# Your assignment:
In the entries below, find the line with "ATOM 35 N N" and the line with "ATOM 94 O O". Reproduce those two lines and every line between them exactly, and nothing more.

# Dataset excerpts:
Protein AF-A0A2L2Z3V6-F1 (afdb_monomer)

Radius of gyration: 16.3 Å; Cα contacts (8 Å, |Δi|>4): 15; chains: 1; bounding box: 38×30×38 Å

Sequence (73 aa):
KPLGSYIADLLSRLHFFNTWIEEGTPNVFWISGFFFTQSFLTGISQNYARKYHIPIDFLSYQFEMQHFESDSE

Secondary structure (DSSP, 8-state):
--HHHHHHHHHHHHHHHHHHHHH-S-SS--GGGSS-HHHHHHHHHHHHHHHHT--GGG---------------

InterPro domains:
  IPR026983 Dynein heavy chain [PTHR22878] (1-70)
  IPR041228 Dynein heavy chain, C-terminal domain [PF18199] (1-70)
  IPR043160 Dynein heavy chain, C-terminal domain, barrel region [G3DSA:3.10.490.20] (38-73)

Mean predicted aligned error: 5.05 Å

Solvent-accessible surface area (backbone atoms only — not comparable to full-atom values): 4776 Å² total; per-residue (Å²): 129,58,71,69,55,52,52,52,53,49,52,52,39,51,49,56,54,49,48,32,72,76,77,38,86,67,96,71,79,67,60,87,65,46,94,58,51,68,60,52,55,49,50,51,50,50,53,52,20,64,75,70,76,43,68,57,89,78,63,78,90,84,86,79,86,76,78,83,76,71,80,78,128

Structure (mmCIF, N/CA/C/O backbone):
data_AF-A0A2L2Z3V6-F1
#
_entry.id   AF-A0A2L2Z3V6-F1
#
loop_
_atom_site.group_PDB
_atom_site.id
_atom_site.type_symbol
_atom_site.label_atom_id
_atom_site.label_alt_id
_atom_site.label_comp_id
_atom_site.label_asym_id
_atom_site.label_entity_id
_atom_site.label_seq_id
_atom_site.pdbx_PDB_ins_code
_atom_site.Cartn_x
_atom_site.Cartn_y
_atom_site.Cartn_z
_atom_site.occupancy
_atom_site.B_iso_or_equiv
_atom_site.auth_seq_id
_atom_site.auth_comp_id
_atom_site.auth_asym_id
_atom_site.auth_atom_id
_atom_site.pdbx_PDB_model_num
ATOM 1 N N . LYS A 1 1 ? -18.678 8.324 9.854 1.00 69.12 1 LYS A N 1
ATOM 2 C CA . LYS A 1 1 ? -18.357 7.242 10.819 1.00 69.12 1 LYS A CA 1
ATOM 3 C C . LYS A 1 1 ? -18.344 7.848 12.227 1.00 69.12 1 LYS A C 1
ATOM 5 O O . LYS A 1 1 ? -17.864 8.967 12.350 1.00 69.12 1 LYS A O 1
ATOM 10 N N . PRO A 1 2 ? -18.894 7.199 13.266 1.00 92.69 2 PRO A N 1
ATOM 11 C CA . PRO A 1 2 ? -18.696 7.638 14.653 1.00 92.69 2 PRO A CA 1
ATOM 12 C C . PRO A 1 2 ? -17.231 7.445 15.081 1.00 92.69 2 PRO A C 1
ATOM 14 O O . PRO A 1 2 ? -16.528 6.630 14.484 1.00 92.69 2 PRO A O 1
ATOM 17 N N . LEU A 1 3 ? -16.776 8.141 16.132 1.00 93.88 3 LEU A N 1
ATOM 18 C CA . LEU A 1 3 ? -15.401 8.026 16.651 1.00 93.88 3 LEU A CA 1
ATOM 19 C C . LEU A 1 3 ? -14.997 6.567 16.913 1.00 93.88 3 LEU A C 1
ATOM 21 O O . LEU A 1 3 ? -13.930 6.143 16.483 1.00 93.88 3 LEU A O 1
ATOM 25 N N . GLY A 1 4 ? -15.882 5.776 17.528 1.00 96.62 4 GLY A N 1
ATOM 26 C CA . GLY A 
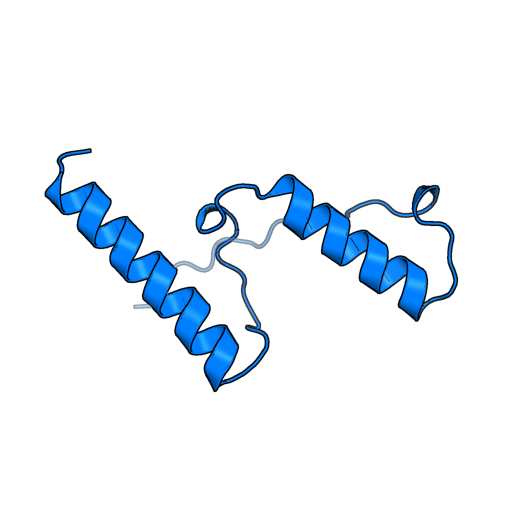1 4 ? -15.627 4.353 17.770 1.00 96.62 4 GLY A CA 1
ATOM 27 C C . GLY A 1 4 ? -15.334 3.561 16.490 1.00 96.62 4 GLY A C 1
ATOM 28 O O . GLY A 1 4 ? -14.453 2.709 16.483 1.00 96.62 4 GLY A O 1
ATOM 29 N N . SER A 1 5 ? -15.988 3.896 15.373 1.00 95.31 5 SER A N 1
ATOM 30 C CA . SER A 1 5 ? -15.724 3.259 14.075 1.00 95.31 5 SER A CA 1
ATOM 31 C C . SER A 1 5 ? -14.376 3.680 13.478 1.00 95.31 5 SER A C 1
ATOM 33 O O . SER A 1 5 ? -13.735 2.860 12.828 1.00 95.31 5 SER A O 1
ATOM 35 N N . TYR A 1 6 ? -13.908 4.911 13.719 1.00 95.81 6 TYR A N 1
ATOM 36 C CA . TYR A 1 6 ? -12.549 5.320 13.335 1.00 95.81 6 TYR A CA 1
ATOM 37 C C . TYR A 1 6 ? -11.478 4.617 14.174 1.00 95.81 6 TYR A C 1
ATOM 39 O O . TYR A 1 6 ? -10.461 4.202 13.629 1.00 95.81 6 TYR A O 1
ATOM 47 N N . ILE A 1 7 ? -11.719 4.442 15.477 1.00 97.19 7 ILE A N 1
ATOM 48 C CA . ILE A 1 7 ? -10.808 3.707 16.365 1.00 97.19 7 ILE A CA 1
ATOM 49 C C . ILE A 1 7 ? -10.721 2.236 15.942 1.00 97.19 7 ILE A C 1
ATOM 51 O O . ILE A 1 7 ? -9.622 1.705 15.826 1.00 97.19 7 ILE A O 1
ATOM 55 N N . ALA A 1 8 ? -11.851 1.589 15.650 1.00 97.12 8 ALA A N 1
ATOM 56 C CA . ALA A 1 8 ? -11.862 0.205 15.174 1.00 97.12 8 ALA A CA 1
ATOM 57 C C . ALA A 1 8 ? -11.105 0.032 13.839 1.00 97.12 8 ALA A C 1
ATOM 59 O O . ALA A 1 8 ? -10.329 -0.911 13.683 1.00 97.12 8 ALA A O 1
ATOM 60 N N . ASP A 1 9 ? -11.283 0.964 12.895 1.00 96.44 9 ASP A N 1
ATOM 61 C CA . ASP A 1 9 ? -10.555 0.990 11.616 1.00 96.44 9 ASP A CA 1
ATOM 62 C C . ASP A 1 9 ? -9.041 1.150 11.842 1.00 96.44 9 ASP A C 1
ATOM 64 O O . ASP A 1 9 ? -8.247 0.405 11.270 1.00 96.44 9 ASP A O 1
ATOM 68 N N . LEU A 1 10 ? -8.640 2.056 12.744 1.00 96.69 10 LEU A N 1
ATOM 69 C CA . LEU A 1 10 ? -7.241 2.254 13.129 1.00 96.69 10 LEU A CA 1
ATOM 70 C C . LEU A 1 10 ? -6.629 0.986 13.735 1.00 96.69 10 LEU A C 1
ATOM 72 O O . LEU A 1 10 ? -5.557 0.569 13.301 1.00 96.69 10 LEU A O 1
ATOM 76 N N . LEU A 1 11 ? -7.304 0.361 14.703 1.00 98.00 11 LEU A N 1
ATOM 77 C CA . LEU A 1 11 ? -6.833 -0.880 15.327 1.00 98.00 11 LEU A CA 1
ATOM 78 C C . LEU A 1 11 ? -6.673 -2.002 14.293 1.00 98.00 11 LEU A C 1
ATOM 80 O O . LEU A 1 11 ? -5.674 -2.716 14.321 1.00 98.00 11 LEU A O 1
ATOM 84 N N . SER A 1 12 ? -7.600 -2.104 13.337 1.00 98.00 12 SER A N 1
ATOM 85 C CA . SER A 1 12 ? -7.523 -3.088 12.249 1.00 98.00 12 SER A CA 1
ATOM 86 C C . SER A 1 12 ? -6.309 -2.849 11.343 1.00 98.00 12 SER A C 1
ATOM 88 O O . SER A 1 12 ? -5.614 -3.795 10.977 1.00 98.00 12 SER A O 1
ATOM 90 N N . ARG A 1 13 ? -6.004 -1.586 11.008 1.00 97.88 13 ARG A N 1
ATOM 91 C CA . ARG A 1 13 ? -4.805 -1.233 10.224 1.00 97.88 13 ARG A CA 1
ATOM 92 C C . ARG A 1 13 ? -3.523 -1.562 10.982 1.00 97.88 13 ARG A C 1
ATOM 94 O O . ARG A 1 13 ? -2.614 -2.142 10.399 1.00 97.88 13 ARG A O 1
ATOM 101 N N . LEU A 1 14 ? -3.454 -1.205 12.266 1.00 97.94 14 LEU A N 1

# Reply to the task:
ATOM 35 N N . TYR A 1 6 ? -13.908 4.911 13.719 1.00 95.81 6 TYR A N 1
ATOM 36 C CA . TYR A 1 6 ? -12.549 5.320 13.335 1.00 95.81 6 TYR A CA 1
ATOM 37 C C . TYR A 1 6 ? -11.478 4.617 14.174 1.00 95.81 6 TYR A C 1
ATOM 39 O O . TYR A 1 6 ? -10.461 4.202 13.629 1.00 95.81 6 TYR A O 1
ATOM 47 N N . ILE A 1 7 ? -11.719 4.442 15.477 1.00 97.19 7 ILE A N 1
ATOM 48 C CA . ILE A 1 7 ? -10.808 3.707 16.365 1.00 97.19 7 ILE A CA 1
ATOM 49 C C . ILE A 1 7 ? -10.721 2.236 15.942 1.00 97.19 7 ILE A C 1
ATOM 51 O O . ILE A 1 7 ? -9.622 1.705 15.826 1.00 97.19 7 ILE A O 1
ATOM 55 N N . ALA A 1 8 ? -11.851 1.589 15.650 1.00 97.12 8 ALA A N 1
ATOM 56 C CA . ALA A 1 8 ? -11.862 0.205 15.174 1.00 97.12 8 ALA A CA 1
ATOM 57 C C . ALA A 1 8 ? -11.105 0.032 13.839 1.00 97.12 8 ALA A C 1
ATOM 59 O O . ALA A 1 8 ? -10.329 -0.911 13.683 1.00 97.12 8 ALA A O 1
ATOM 60 N N . ASP A 1 9 ? -11.283 0.964 12.895 1.00 96.44 9 ASP A N 1
ATOM 61 C CA . ASP A 1 9 ? -10.555 0.990 11.616 1.00 96.44 9 ASP A CA 1
ATOM 62 C C . ASP A 1 9 ? -9.041 1.150 11.842 1.00 96.44 9 ASP A C 1
ATOM 64 O O . ASP A 1 9 ? -8.247 0.405 11.270 1.00 96.44 9 ASP A O 1
ATOM 68 N N . LEU A 1 10 ? -8.640 2.056 12.744 1.00 96.69 10 LEU A N 1
ATOM 69 C CA . LEU A 1 10 ? -7.241 2.254 13.129 1.00 96.69 10 LEU A CA 1
ATOM 70 C C . LEU A 1 10 ? -6.629 0.986 13.735 1.00 96.69 10 LEU A C 1
ATOM 72 O O . LEU A 1 10 ? -5.557 0.569 13.301 1.00 96.69 10 LEU A O 1
ATOM 76 N N . LEU A 1 11 ? -7.304 0.361 14.703 1.00 98.00 11 LEU A N 1
ATOM 77 C CA . LEU A 1 11 ? -6.833 -0.880 15.327 1.00 98.00 11 LEU A CA 1
ATOM 78 C C . LEU A 1 11 ? -6.673 -2.002 14.293 1.00 98.00 11 LEU A C 1
ATOM 80 O O . LEU A 1 11 ? -5.674 -2.716 14.321 1.00 98.00 11 LEU A O 1
ATOM 84 N N . SER A 1 12 ? -7.600 -2.104 13.337 1.00 98.00 12 SER A N 1
ATOM 85 C CA . SER A 1 12 ? -7.523 -3.088 12.249 1.00 98.00 12 SER A CA 1
ATOM 86 C C . SER A 1 12 ? -6.309 -2.849 11.343 1.00 98.00 12 SER A C 1
ATOM 88 O O . SER A 1 12 ? -5.614 -3.795 10.977 1.00 98.00 12 SER A O 1
ATOM 90 N N . ARG A 1 13 ? -6.004 -1.586 11.008 1.00 97.88 13 ARG A N 1
ATOM 91 C CA . ARG A 1 13 ? -4.805 -1.233 10.224 1.00 97.88 13 ARG A CA 1
ATOM 92 C C . ARG A 1 13 ? -3.523 -1.562 10.982 1.00 97.88 13 ARG A C 1
ATOM 94 O O . ARG A 1 13 ? -2.614 -2.142 10.399 1.00 97.88 13 ARG A O 1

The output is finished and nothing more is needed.